Few today remember President Ronald Reagan as an environmentalist, and with justifiable reason. Though as governor of California Reagan signed the California Environmental Quality Act and opposed destructive dam and highway projects, the record of his presidential administration on issues such as fossil-fuel leasing, pollution standards, and Superfund is decidedly more mixed.

But Reagan did leave us with one crucial environmental program that continues to serve as an ideal model for a conservative, market-oriented approach to conservation. The Coastal Barrier Resources Act, which he signed in 1982, designates a 3.5-million-acre zone of environmentally sensitive beaches, wetlands, barrier islands, and estuaries along the Atlantic Ocean, the Gulf of Mexico, and the Great Lakes as completely off-limits to federal subsidies for development.

Notably, the CBRA does not actually prohibit development within the zone — formally, the John H. Chafee Coastal Barrier Resources System, or CBRS. But the Department of Transportation may not build any roads within the zone, and the Department of Housing and Urban Development may not finance any mortgage loans. Should a hurricane blow through development in the CBRS, the Federal Emergency Management Agency cannot provide disaster assistance and, indeed, the structures would be barred from coverage by the National Flood Insurance Program. Because developers would have to foot the bill for such things themselves, they mostly do not build in the first place. Today, more than 80% of CBRS units remain undeveloped.

That’s good news for critical bird and fish habitats. It’s also good news for taxpayers. According to a recent paper in the Journal of Coastal Research, the CBRS was responsible for $9.5 billion of avoided federal expenditures between 1989 and 2013. The researchers also project it will save taxpayers as much as $108 billion over the next 50 years.

For another example of how conservation can save taxpayer money, look no further than 2017 landfall of Hurricane Harvey. Two years later, Congress continues to appropriate billions of disaster relief toward recovery from Harvey, which also spawned nearly $9 billion in claims to the insolvent NFIP. But while most remember the destruction in and around the City of Houston, Harvey actually made landfall 200 miles away over the uninhabited San José Island. Like much of surrounding coastal Aransas County, the island is within the CBRS. The area therefore never saw the kinds of development one might expect for beachfront property on the Gulf of Mexico. There is no need to rebuild, because the area was not built in the first place.

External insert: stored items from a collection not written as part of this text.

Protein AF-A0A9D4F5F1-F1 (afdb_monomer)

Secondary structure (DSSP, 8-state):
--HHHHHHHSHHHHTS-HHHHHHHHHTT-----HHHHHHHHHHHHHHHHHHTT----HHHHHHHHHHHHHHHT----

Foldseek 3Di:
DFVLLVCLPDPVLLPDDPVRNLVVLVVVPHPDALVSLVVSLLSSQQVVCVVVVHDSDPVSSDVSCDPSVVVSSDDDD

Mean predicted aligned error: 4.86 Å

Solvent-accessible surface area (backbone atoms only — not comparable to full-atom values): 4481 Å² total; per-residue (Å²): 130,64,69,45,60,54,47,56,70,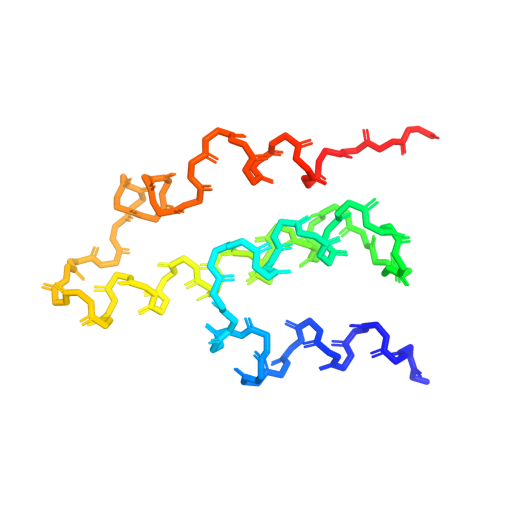34,69,70,56,48,69,46,52,72,69,58,49,48,54,56,46,71,64,64,74,54,88,63,53,48,68,55,50,48,51,33,50,47,52,26,16,40,48,53,24,54,79,68,74,42,70,82,44,72,67,53,31,52,62,60,45,35,71,68,51,57,62,58,44,55,83,77,134

Radius of gyration: 11.97 Å; Cα contacts (8 Å, |Δi|>4): 64; chains: 1; bounding box: 34×22×33 Å

Structure (mmCIF, N/CA/C/O backbone):
data_AF-A0A9D4F5F1-F1
#
_entry.id   AF-A0A9D4F5F1-F1
#
loop_
_atom_site.group_PDB
_atom_site.id
_atom_site.type_symbol
_atom_site.label_atom_id
_atom_site.label_alt_id
_atom_site.label_comp_id
_atom_site.label_asym_id
_atom_site.label_entity_id
_atom_site.label_seq_id
_atom_site.pdbx_PDB_ins_code
_atom_site.Cartn_x
_atom_site.Cartn_y
_atom_site.Cartn_z
_atom_site.occupancy
_atom_site.B_iso_or_equiv
_atom_site.auth_seq_id
_atom_site.auth_comp_id
_atom_site.auth_asym_id
_atom_site.auth_atom_id
_atom_site.pdbx_PDB_model_num
ATOM 1 N N . MET A 1 1 ? 1.680 0.578 -24.779 1.00 50.50 1 MET A N 1
ATOM 2 C CA . MET A 1 1 ? 1.128 0.784 -23.428 1.00 50.50 1 MET A CA 1
ATOM 3 C C . MET A 1 1 ? 1.715 -0.301 -22.554 1.00 50.50 1 MET A C 1
ATOM 5 O O . MET A 1 1 ? 1.577 -1.470 -22.908 1.00 50.50 1 MET A O 1
ATOM 9 N N . ASP A 1 2 ? 2.459 0.072 -21.519 1.00 65.56 2 ASP A N 1
ATOM 10 C CA . ASP A 1 2 ? 3.024 -0.900 -20.587 1.00 65.56 2 ASP A CA 1
ATOM 11 C C . ASP A 1 2 ? 1.873 -1.564 -19.816 1.00 65.56 2 ASP A C 1
ATOM 13 O O . ASP A 1 2 ? 1.016 -0.883 -19.248 1.00 65.56 2 ASP A O 1
ATOM 17 N N . LYS A 1 3 ? 1.802 -2.899 -19.832 1.00 68.88 3 LYS A N 1
ATOM 18 C CA . LYS A 1 3 ? 0.744 -3.642 -19.127 1.00 68.88 3 LYS A CA 1
ATOM 19 C C . LYS A 1 3 ? 0.828 -3.420 -17.611 1.00 68.88 3 LYS A C 1
ATOM 21 O O . LYS A 1 3 ? -0.199 -3.474 -16.939 1.00 68.88 3 LYS A O 1
ATOM 26 N N . SER A 1 4 ? 2.019 -3.113 -17.098 1.00 71.25 4 SER A N 1
ATOM 27 C CA . SER A 1 4 ? 2.287 -2.798 -15.691 1.00 71.25 4 SER A CA 1
ATOM 28 C C . SER A 1 4 ? 1.532 -1.543 -15.250 1.00 71.25 4 SER A C 1
ATOM 30 O O . SER A 1 4 ? 0.844 -1.549 -14.232 1.00 71.25 4 SER A O 1
ATOM 32 N N . GLU A 1 5 ? 1.583 -0.489 -16.065 1.00 73.50 5 GLU A N 1
ATOM 33 C CA . GLU A 1 5 ? 0.924 0.793 -15.797 1.00 73.50 5 GLU A CA 1
ATOM 34 C C . GLU A 1 5 ? -0.607 0.649 -15.756 1.00 73.50 5 GLU A C 1
ATOM 36 O O . GLU A 1 5 ? -1.278 1.245 -14.909 1.00 73.50 5 GLU A O 1
ATOM 41 N N . VAL A 1 6 ? -1.167 -0.192 -16.634 1.00 79.00 6 VAL A N 1
ATOM 42 C CA . VAL A 1 6 ? -2.606 -0.507 -16.660 1.00 79.00 6 VAL A CA 1
ATOM 43 C C . VAL A 1 6 ? -3.036 -1.185 -15.359 1.00 79.00 6 VAL A C 1
ATOM 45 O O . VAL A 1 6 ? -4.050 -0.805 -14.772 1.00 79.00 6 VAL A O 1
ATOM 48 N N . VAL A 1 7 ? -2.257 -2.161 -14.882 1.00 81.81 7 VAL A N 1
ATOM 49 C CA . VAL A 1 7 ? -2.564 -2.902 -13.650 1.00 81.81 7 VAL A CA 1
ATOM 50 C C . VAL A 1 7 ? -2.470 -1.993 -12.428 1.00 81.81 7 VAL A C 1
ATOM 52 O O . VAL A 1 7 ? -3.422 -1.949 -11.651 1.00 81.81 7 VAL A O 1
ATOM 55 N N . LEU A 1 8 ? -1.397 -1.206 -12.294 1.00 84.25 8 LEU A N 1
ATOM 56 C CA . LEU A 1 8 ? -1.206 -0.264 -11.179 1.00 84.25 8 LEU A CA 1
ATOM 57 C C . LEU A 1 8 ? -2.316 0.792 -11.090 1.00 84.25 8 LEU A C 1
ATOM 59 O O . LEU A 1 8 ? -2.593 1.330 -10.015 1.00 84.25 8 LEU A O 1
ATOM 63 N N . LYS A 1 9 ? -2.965 1.099 -12.220 1.00 85.25 9 LYS A N 1
ATOM 64 C CA . LYS A 1 9 ? -4.071 2.056 -12.266 1.00 85.25 9 LYS A CA 1
ATOM 65 C C . LYS A 1 9 ? -5.449 1.428 -12.048 1.00 85.25 9 LYS A C 1
ATOM 67 O O . LYS A 1 9 ? -6.380 2.179 -11.746 1.00 85.25 9 LYS A O 1
ATOM 72 N N . SER A 1 10 ? -5.567 0.109 -12.173 1.00 88.06 10 SER A N 1
ATOM 73 C CA . SER A 1 10 ? -6.835 -0.623 -12.154 1.00 88.06 10 SER A CA 1
ATOM 74 C C . SER A 1 10 ? -7.480 -0.708 -10.770 1.00 88.06 10 SER A C 1
ATOM 76 O O . SER A 1 10 ? -6.799 -0.710 -9.744 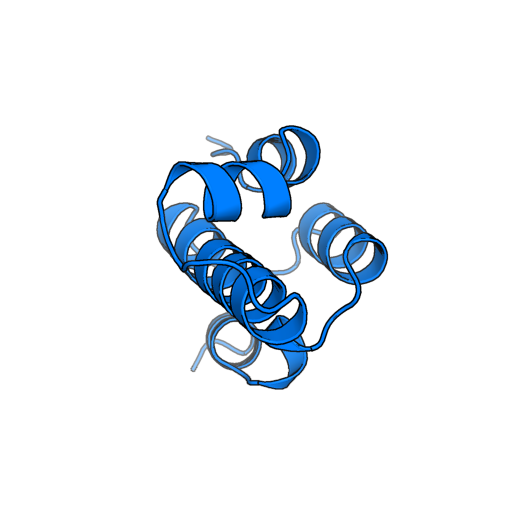1.00 88.06 10 SER A O 1
ATOM 78 N N . ASP A 1 11 ? -8.802 -0.879 -10.747 1.00 87.12 11 ASP A N 1
ATOM 79 C CA . ASP A 1 11 ? -9.544 -1.142 -9.510 1.00 87.12 11 ASP A CA 1
ATOM 80 C C . ASP A 1 11 ? -9.156 -2.487 -8.885 1.00 87.12 11 ASP A C 1
ATOM 82 O O . ASP A 1 11 ? -9.146 -2.624 -7.664 1.00 87.12 11 ASP A O 1
ATOM 86 N N . ALA A 1 12 ? -8.753 -3.460 -9.710 1.00 86.50 12 ALA A N 1
ATOM 87 C CA . ALA A 1 12 ? -8.308 -4.771 -9.247 1.00 86.50 12 ALA A CA 1
ATOM 88 C C . ALA A 1 12 ? -7.118 -4.665 -8.282 1.00 86.50 12 ALA A C 1
ATOM 90 O O . ALA A 1 12 ? -7.101 -5.355 -7.265 1.00 86.50 12 ALA A O 1
ATOM 91 N N . PHE A 1 13 ? -6.171 -3.760 -8.551 1.00 88.19 13 PHE A N 1
ATOM 92 C CA . PHE A 1 13 ? -5.028 -3.511 -7.670 1.00 88.19 13 PHE A CA 1
ATOM 93 C C . PHE A 1 13 ? -5.470 -2.998 -6.295 1.00 88.19 13 PHE A C 1
ATOM 95 O O . PHE A 1 13 ? -5.003 -3.459 -5.257 1.00 88.19 13 PHE A O 1
ATOM 102 N N . VAL A 1 14 ? -6.429 -2.074 -6.276 1.00 91.19 14 VAL A N 1
ATOM 103 C CA . VAL A 1 14 ? -6.953 -1.469 -5.046 1.00 91.19 14 VAL A CA 1
ATOM 104 C C . VAL A 1 14 ? -7.748 -2.493 -4.216 1.00 91.19 14 VAL A C 1
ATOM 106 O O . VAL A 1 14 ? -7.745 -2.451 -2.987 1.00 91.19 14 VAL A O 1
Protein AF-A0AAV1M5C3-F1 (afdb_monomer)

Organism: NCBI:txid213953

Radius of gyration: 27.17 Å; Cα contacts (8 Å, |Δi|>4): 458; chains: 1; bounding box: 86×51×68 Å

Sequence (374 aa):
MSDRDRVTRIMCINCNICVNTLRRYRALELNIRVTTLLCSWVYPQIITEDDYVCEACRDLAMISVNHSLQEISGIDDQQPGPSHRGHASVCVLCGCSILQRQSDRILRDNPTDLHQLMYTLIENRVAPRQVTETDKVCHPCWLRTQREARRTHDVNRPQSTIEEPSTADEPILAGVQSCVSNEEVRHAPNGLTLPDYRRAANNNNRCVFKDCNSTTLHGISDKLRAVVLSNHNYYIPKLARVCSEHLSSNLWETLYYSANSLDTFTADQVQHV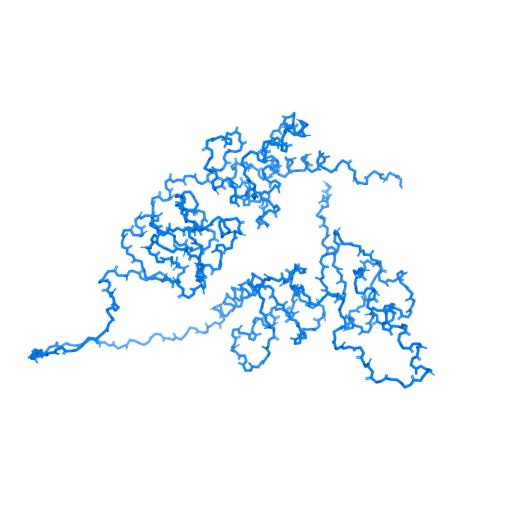FSFIKVNTTMDFENILEMDDRVFEYWIGFTKEKFNSILEEVPRINETRKGCLGLAALLMKMRTGDSDERIATLVQVPRRTLENSIDKIRKILCPKTWEFTS

pLDDT: mean 74.8, std 18.61, range [25.59, 94.44]

Solvent-accessible surface area (backbone atoms only — not comparable to full-atom values): 22572 Å² total; per-residue (Å²): 136,76,90,74,85,70,81,71,83,44,45,13,70,80,65,46,27,66,36,80,90,45,66,64,43,47,42,75,78,44,58,70,70,40,32,54,52,50,44,67,73,34,54,87,48,81,85,47,84,88,35,29,32,33,53,48,44,50,50,46,38,49,50,53,54,52,47,68,65,45,63,83,70,64,92,74,95,74,75,81,68,98,63,96,47,51,66,80,51,34,13,56,84,70,30,47,74,32,70,98,44,70,58,45,68,59,71,80,73,86,61,50,74,61,51,50,43,30,48,53,57,49,39,71,71,42,54,76,47,82,86,49,76,84,37,30,30,29,44,74,58,45,56,50,38,46,60,46,27,50,56,60,48,64,75,66,56,79,85,74,81,89,79,87,84,85,90,88,87,88,90,86,82,90,85,89,87,86,89,85,90,83,84,83,81,78,75,64,95,64,59,49,73,40,93,84,37,28,24,49,63,74,42,67,92,47,36,69,56,78,97,52,84,64,85,63,65,37,81,71,52,70,69,47,36,42,51,41,28,75,74,48,37,28,44,62,42,90,49,22,18,36,26,70,64,60,56,71,66,67,58,68,71,54,51,57,76,34,94,68,41,39,43,66,36,44,67,71,56,55,53,52,56,58,56,39,76,76,52,77,81,64,51,56,57,90,49,57,82,81,48,56,66,68,51,48,24,65,45,42,70,45,51,70,68,61,52,49,50,53,43,67,78,36,51,71,38,69,74,33,86,60,21,57,42,10,46,49,52,44,35,25,36,73,64,71,65,57,54,63,64,60,52,16,62,37,51,74,44,60,45,73,59,46,53,56,23,27,53,52,40,47,48,68,78,52,78,77,82,84,92,78,84,137

Structure (mmCIF, N/CA/C/O backbone):
data_AF-A0AAV1M5C3-F1
#
_entry.id   AF-A0AAV1M5C3-F1
#
loop_
_atom_site.group_PDB
_atom_site.id
_atom_site.type_symbol
_atom_site.label_atom_id
_atom_site.label_alt_id
_atom_site.label_comp_id
_atom_site.label_asym_id
_atom_site.label_entity_id
_atom_site.label_seq_id
_atom_site.pdbx_PDB_ins_code
_atom_site.Cartn_x
_atom_site.Cartn_y
_atom_site.Cartn_z
_atom_site.occupancy
_atom_site.B_iso_or_equiv
_atom_site.auth_seq_id
_atom_site.auth_comp_id
_atom_site.auth_asym_id
_atom_site.auth_atom_id
_atom_site.pdbx_PDB_model_num
ATOM 1 N N . MET A 1 1 ? -17.119 -19.985 20.620 1.00 38.16 1 MET A N 1
ATOM 2 C CA . MET A 1 1 ? -17.450 -18.668 21.211 1.00 38.16 1 MET A CA 1
ATOM 3 C C . MET A 1 1 ? -16.142 -17.997 21.614 1.00 38.16 1 MET A C 1
ATOM 5 O O . MET A 1 1 ? -15.347 -18.657 22.266 1.00 38.16 1 MET A O 1
ATOM 9 N N . SER A 1 2 ? -15.835 -16.760 21.233 1.00 30.14 2 SER A N 1
ATOM 10 C CA . SER A 1 2 ? -16.596 -15.804 20.414 1.00 30.14 2 SER A CA 1
ATOM 11 C C . SER A 1 2 ? -15.928 -15.575 19.054 1.00 30.14 2 SER A C 1
ATOM 13 O O . SER A 1 2 ? -14.702 -15.471 18.992 1.00 30.14 2 SER A O 1
ATOM 15 N N . ASP A 1 3 ? -16.729 -15.417 18.001 1.00 29.08 3 ASP A N 1
ATOM 16 C CA . ASP A 1 3 ? -16.285 -14.670 16.822 1.00 29.08 3 ASP A CA 1
ATOM 17 C C . ASP A 1 3 ? -15.895 -13.254 17.276 1.00 29.08 3 ASP A C 1
ATOM 19 O O . ASP A 1 3 ? -16.590 -12.655 18.099 1.00 29.08 3 ASP A O 1
ATOM 23 N N . ARG A 1 4 ? -14.750 -12.742 16.821 1.00 33.88 4 ARG A N 1
ATOM 24 C CA . ARG A 1 4 ? -14.373 -11.335 17.022 1.00 33.88 4 ARG A CA 1
ATOM 25 C C . ARG A 1 4 ? -14.343 -10.681 15.658 1.00 33.88 4 ARG A C 1
ATOM 27 O O . ARG A 1 4 ? -13.523 -11.070 14.828 1.00 33.88 4 ARG A O 1
ATOM 34 N N . ASP A 1 5 ? -15.215 -9.696 15.471 1.00 38.81 5 ASP A N 1
ATOM 35 C CA . ASP A 1 5 ? -15.452 -9.032 14.195 1.00 38.81 5 ASP A CA 1
ATOM 36 C C . ASP A 1 5 ? -14.156 -8.630 13.486 1.00 38.81 5 ASP A C 1
ATOM 38 O O . ASP A 1 5 ? -13.510 -7.620 13.787 1.00 38.81 5 ASP A O 1
ATOM 42 N N . ARG A 1 6 ? -13.817 -9.391 12.441 1.00 38.81 6 ARG A N 1
ATOM 43 C CA . ARG A 1 6 ? -13.125 -8.795 11.305 1.00 38.81 6 ARG A CA 1
ATOM 44 C C . ARG A 1 6 ? -14.071 -7.732 10.774 1.00 38.81 6 ARG A C 1
ATOM 46 O O . ARG A 1 6 ? -15.101 -8.093 10.219 1.00 38.81 6 ARG A O 1
ATOM 53 N N . VAL A 1 7 ? -13.704 -6.457 10.908 1.00 48.91 7 VAL A N 1
ATOM 54 C CA . VAL A 1 7 ? -14.419 -5.359 10.245 1.00 48.91 7 VAL A CA 1
ATOM 55 C C . VAL A 1 7 ? -14.522 -5.710 8.763 1.00 48.91 7 VAL A C 1
ATOM 57 O O . VAL A 1 7 ? -13.527 -5.657 8.030 1.00 48.91 7 VAL A O 1
ATOM 60 N N . THR A 1 8 ? -15.711 -6.131 8.340 1.00 66.25 8 THR A N 1
ATOM 61 C CA . THR A 1 8 ? -15.976 -6.529 6.965 1.00 66.25 8 THR A CA 1
ATOM 62 C C . THR A 1 8 ? -15.728 -5.317 6.078 1.00 66.25 8 THR A C 1
ATOM 64 O O . THR A 1 8 ? -16.070 -4.177 6.412 1.00 66.25 8 THR A O 1
ATOM 67 N N . ARG A 1 9 ? -15.031 -5.533 4.960 1.00 76.06 9 ARG A N 1
ATOM 68 C CA . ARG A 1 9 ? -14.877 -4.486 3.953 1.00 76.06 9 ARG A CA 1
ATOM 69 C C . ARG A 1 9 ? -16.207 -4.371 3.235 1.00 76.06 9 ARG A C 1
ATOM 71 O O . ARG A 1 9 ? -16.534 -5.217 2.413 1.00 76.06 9 ARG A O 1
ATOM 78 N N . ILE A 1 10 ? -16.961 -3.343 3.589 1.00 82.38 10 ILE A N 1
ATOM 79 C CA . ILE A 1 10 ? -18.186 -2.970 2.908 1.00 82.38 10 ILE A CA 1
ATOM 80 C C . ILE A 1 10 ? -17.748 -2.277 1.624 1.00 82.38 10 ILE A C 1
ATOM 82 O O . ILE A 1 10 ? -17.027 -1.274 1.654 1.00 82.38 10 ILE A O 1
ATOM 86 N N . MET A 1 11 ? -18.146 -2.844 0.495 1.00 83.62 11 MET A N 1
ATOM 87 C CA . MET A 1 11 ? -17.789 -2.357 -0.830 1.00 83.62 11 MET A CA 1
ATOM 88 C C . MET A 1 11 ? -19.003 -1.666 -1.452 1.00 83.62 11 MET A C 1
ATOM 90 O O . MET A 1 11 ? -20.139 -2.065 -1.215 1.00 83.62 11 MET A O 1
ATOM 94 N N . CYS A 1 12 ? -18.777 -0.619 -2.243 1.00 86.19 12 CYS A N 1
ATOM 95 C CA . CYS A 1 12 ? -19.825 -0.070 -3.096 1.00 86.19 12 CYS A CA 1
ATOM 96 C C . CYS A 1 12 ? -20.153 -1.087 -4.196 1.00 86.19 12 CYS A C 1
ATOM 98 O O . CYS A 1 12 ? -19.282 -1.354 -5.022 1.00 86.19 12 CYS A O 1
ATOM 100 N N . ILE A 1 13 ? -21.387 -1.588 -4.254 1.00 86.25 13 ILE A N 1
ATOM 101 C CA . ILE A 1 13 ? -21.814 -2.594 -5.242 1.00 86.25 13 ILE A CA 1
ATOM 102 C C . ILE A 1 13 ? -21.563 -2.147 -6.698 1.00 86.25 13 ILE A C 1
ATOM 104 O O . ILE A 1 13 ? -21.204 -2.955 -7.545 1.00 86.25 13 ILE A O 1
ATOM 108 N N . ASN A 1 14 ? -21.659 -0.843 -6.987 1.00 84.62 14 ASN A N 1
ATOM 109 C CA . ASN A 1 14 ? -21.447 -0.308 -8.335 1.00 84.62 14 ASN A CA 1
ATOM 110 C C . ASN A 1 14 ? -19.955 -0.120 -8.701 1.00 84.62 14 ASN A C 1
ATOM 112 O O . ASN A 1 14 ? -19.484 -0.599 -9.731 1.00 84.62 14 ASN A O 1
ATOM 116 N N . CYS A 1 15 ? -19.180 0.595 -7.873 1.00 78.88 15 CYS A N 1
ATOM 117 C CA . CYS A 1 15 ? -17.800 0.978 -8.218 1.00 78.88 15 CYS A CA 1
ATOM 118 C C . CYS A 1 15 ? -16.696 0.218 -7.469 1.00 78.88 15 CYS A C 1
ATOM 120 O O . CYS A 1 15 ? -15.520 0.514 -7.670 1.00 78.88 15 CYS A O 1
ATOM 122 N N . ASN A 1 16 ? -17.060 -0.737 -6.610 1.00 76.62 16 ASN A N 1
ATOM 123 C CA . ASN A 1 16 ? -16.160 -1.576 -5.816 1.00 76.62 16 ASN A CA 1
ATOM 124 C C . ASN A 1 16 ? -15.099 -0.791 -5.007 1.00 76.62 16 ASN A C 1
ATOM 126 O O . ASN A 1 16 ? -13.980 -1.257 -4.785 1.00 76.62 16 ASN A O 1
ATOM 130 N N . ILE A 1 17 ? -15.436 0.424 -4.554 1.00 77.69 17 ILE A N 1
ATOM 131 C CA . ILE A 1 17 ? -14.635 1.158 -3.566 1.00 77.69 17 ILE A CA 1
ATOM 132 C C . ILE A 1 17 ? -14.987 0.686 -2.153 1.00 77.69 17 ILE A C 1
ATOM 134 O O . ILE A 1 17 ? -16.153 0.435 -1.857 1.00 77.69 17 ILE A O 1
ATOM 138 N N . CYS A 1 18 ? -13.997 0.610 -1.263 1.00 81.00 18 CYS A N 1
ATOM 139 C CA . CYS A 1 18 ? -14.241 0.397 0.162 1.00 81.00 18 CYS A CA 1
ATOM 140 C C . CYS A 1 18 ? -14.977 1.614 0.746 1.00 81.00 18 CYS A C 1
ATOM 142 O O . CYS A 1 18 ? -14.442 2.722 0.745 1.00 81.00 18 CYS A O 1
ATOM 144 N N . VAL A 1 19 ? -16.189 1.407 1.264 1.00 84.00 19 VAL A N 1
ATOM 145 C CA . VAL A 1 19 ? -17.040 2.456 1.849 1.00 84.00 19 VAL A CA 1
ATOM 146 C C . VAL A 1 19 ? -17.064 2.426 3.381 1.00 84.00 19 VAL A C 1
ATOM 148 O O . VAL A 1 19 ? -17.948 3.005 4.012 1.00 84.00 19 VAL A O 1
ATOM 151 N N . ASN A 1 20 ? -16.082 1.783 4.019 1.00 78.31 20 ASN A N 1
ATOM 152 C CA . ASN A 1 20 ? -15.985 1.747 5.483 1.00 78.31 20 ASN A CA 1
ATOM 153 C C . ASN A 1 20 ? -15.814 3.150 6.093 1.00 78.31 20 ASN A C 1
ATOM 155 O O . ASN A 1 20 ? -16.345 3.401 7.170 1.00 78.31 20 ASN A O 1
ATOM 159 N N . THR A 1 21 ? -15.118 4.053 5.393 1.00 73.25 21 THR A N 1
ATOM 160 C CA . THR A 1 21 ? -14.836 5.442 5.810 1.00 73.25 21 THR A CA 1
ATOM 161 C C . THR A 1 21 ? -15.482 6.497 4.905 1.00 73.25 21 THR A C 1
ATOM 163 O O . THR A 1 21 ? -15.198 7.681 5.053 1.00 73.25 21 THR A O 1
ATOM 166 N N . LEU A 1 22 ? -16.299 6.084 3.933 1.00 78.50 22 LEU A N 1
ATOM 167 C CA . LEU A 1 22 ? -16.996 6.978 3.005 1.00 78.50 22 LEU A CA 1
ATOM 168 C C . LEU A 1 22 ? -18.485 7.003 3.336 1.00 78.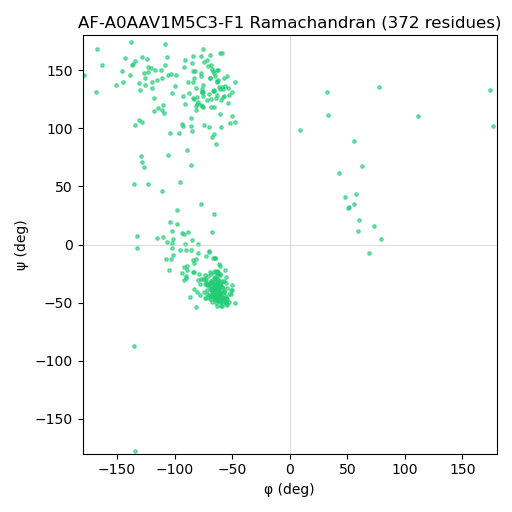50 22 LEU A C 1
ATOM 170 O O . LEU A 1 22 ? -19.030 6.023 3.851 1.00 78.50 22 LEU A O 1
ATOM 174 N N . ARG A 1 23 ? -19.165 8.098 2.988 1.00 84.75 23 ARG A N 1
ATOM 175 C CA . ARG A 1 23 ? -20.621 8.148 3.087 1.00 84.75 23 ARG A CA 1
ATOM 176 C C . ARG A 1 23 ? -21.228 7.116 2.133 1.00 84.75 23 ARG A C 1
ATOM 178 O O . ARG A 1 23 ? -20.879 7.049 0.949 1.00 84.75 23 ARG A O 1
ATOM 185 N N . ARG A 1 24 ? -22.117 6.291 2.681 1.00 91.56 24 ARG A N 1
ATOM 186 C CA . ARG A 1 24 ? -22.749 5.159 2.003 1.00 91.56 24 ARG A CA 1
ATOM 187 C C . ARG A 1 24 ? -24.232 5.097 2.316 1.00 91.56 24 ARG A C 1
ATOM 189 O O . ARG A 1 24 ? -24.660 5.551 3.373 1.00 91.56 24 ARG A O 1
ATOM 196 N N . TYR A 1 25 ? -24.972 4.496 1.402 1.00 94.19 25 TYR A N 1
ATOM 197 C CA . TYR A 1 25 ? -26.420 4.340 1.450 1.00 94.19 25 TYR A CA 1
ATOM 198 C C . TYR A 1 25 ? -26.740 2.870 1.168 1.00 94.19 25 TYR A C 1
ATOM 200 O O . TYR A 1 25 ? -26.083 2.292 0.298 1.00 94.19 25 TYR A O 1
ATOM 208 N N . ARG A 1 26 ? -27.696 2.251 1.876 1.00 94.44 26 ARG A N 1
ATOM 209 C CA . ARG A 1 26 ? -28.171 0.912 1.487 1.00 94.44 26 ARG A CA 1
ATOM 210 C C . ARG A 1 26 ? -28.868 1.028 0.134 1.00 94.44 26 ARG A C 1
ATOM 212 O O . ARG A 1 26 ? -29.666 1.939 -0.079 1.00 94.44 26 ARG A O 1
ATOM 219 N N . ALA A 1 27 ? -28.554 0.132 -0.791 1.00 91.69 27 ALA A N 1
ATOM 220 C CA . ALA A 1 27 ? -28.989 0.236 -2.182 1.00 91.69 27 ALA A CA 1
ATOM 221 C C . ALA A 1 27 ? -30.522 0.149 -2.342 1.00 91.69 27 ALA A C 1
ATOM 223 O O . ALA A 1 27 ? -31.094 0.822 -3.204 1.00 91.69 27 ALA A O 1
ATOM 224 N N . LEU A 1 28 ? -31.184 -0.631 -1.479 1.00 92.75 28 LEU A N 1
ATOM 225 C CA . LEU A 1 28 ? -32.641 -0.803 -1.454 1.00 92.75 28 LEU A CA 1
ATOM 226 C C . LEU A 1 28 ? -33.395 0.298 -0.675 1.00 92.75 28 LEU A C 1
ATOM 228 O O . LEU A 1 28 ? -34.603 0.420 -0.835 1.00 92.75 28 LEU A O 1
ATOM 232 N N . GLU A 1 29 ? -32.705 1.130 0.117 1.00 93.88 29 GLU A N 1
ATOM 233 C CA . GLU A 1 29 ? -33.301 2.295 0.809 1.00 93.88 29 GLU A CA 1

That combination of environmental protection and taxpayer savings is probably why the program continues to enjoy bipartisan support. Last December, President Trump signed the Strengthening Coastal Communities Act of 2018, updating the CBRS maps to add more than 2,000 otherwise developable acres to the system. The U.S. Fish and Wildlife Service, which administers the program, is also conducting an even larger remapping project across 10 Atlantic Coast states that would add nearly 300,000 acres to the program.

While support for the program is bipartisan, so, too, are periodic attempts to chip away at its fabric. Most recently, Reps. Jeff Van Drew, D-N.J., and Garret Graves, R-La., offered an amendment to the Department of Interior appropriations bill that would have the effect of allowing federal funds, such as Army Corps of Engineers projects and FEMA public assistance grants, to be spent on mining sand within CBRS units to be used to re-nourish beaches outside the CBRS.

Every year, tens of millions of federal dollars are spent dumping truckloads of sand onto eroding beaches, which inevitably need to be replenished again and again. The process disrupts habitats and reproductive cycles, pollutes offshore water, smothers species like mole crabs, and kills marine life scooped up from the ocean floor — all this to benefit what are often disproportionately wealthy communities.

The Van Drew-Graves amendment would have the effect of overturning a 1994 opinion from the DOI Solicitor’s Office declaring that any sand mining within CBRS units could only be used to re-nourish other CBRS units. The amendment was, thankfully, pulled from the House floor, but the interests aligned to tap taxpayer dollars in service of environmental degradation are sure to be back. When they return, it will be a great opportunity, in this era of heightened polarization, for fiscal conservatives and environmental advocates to link arms and stand up to defend Ronald Reagan’s legacy.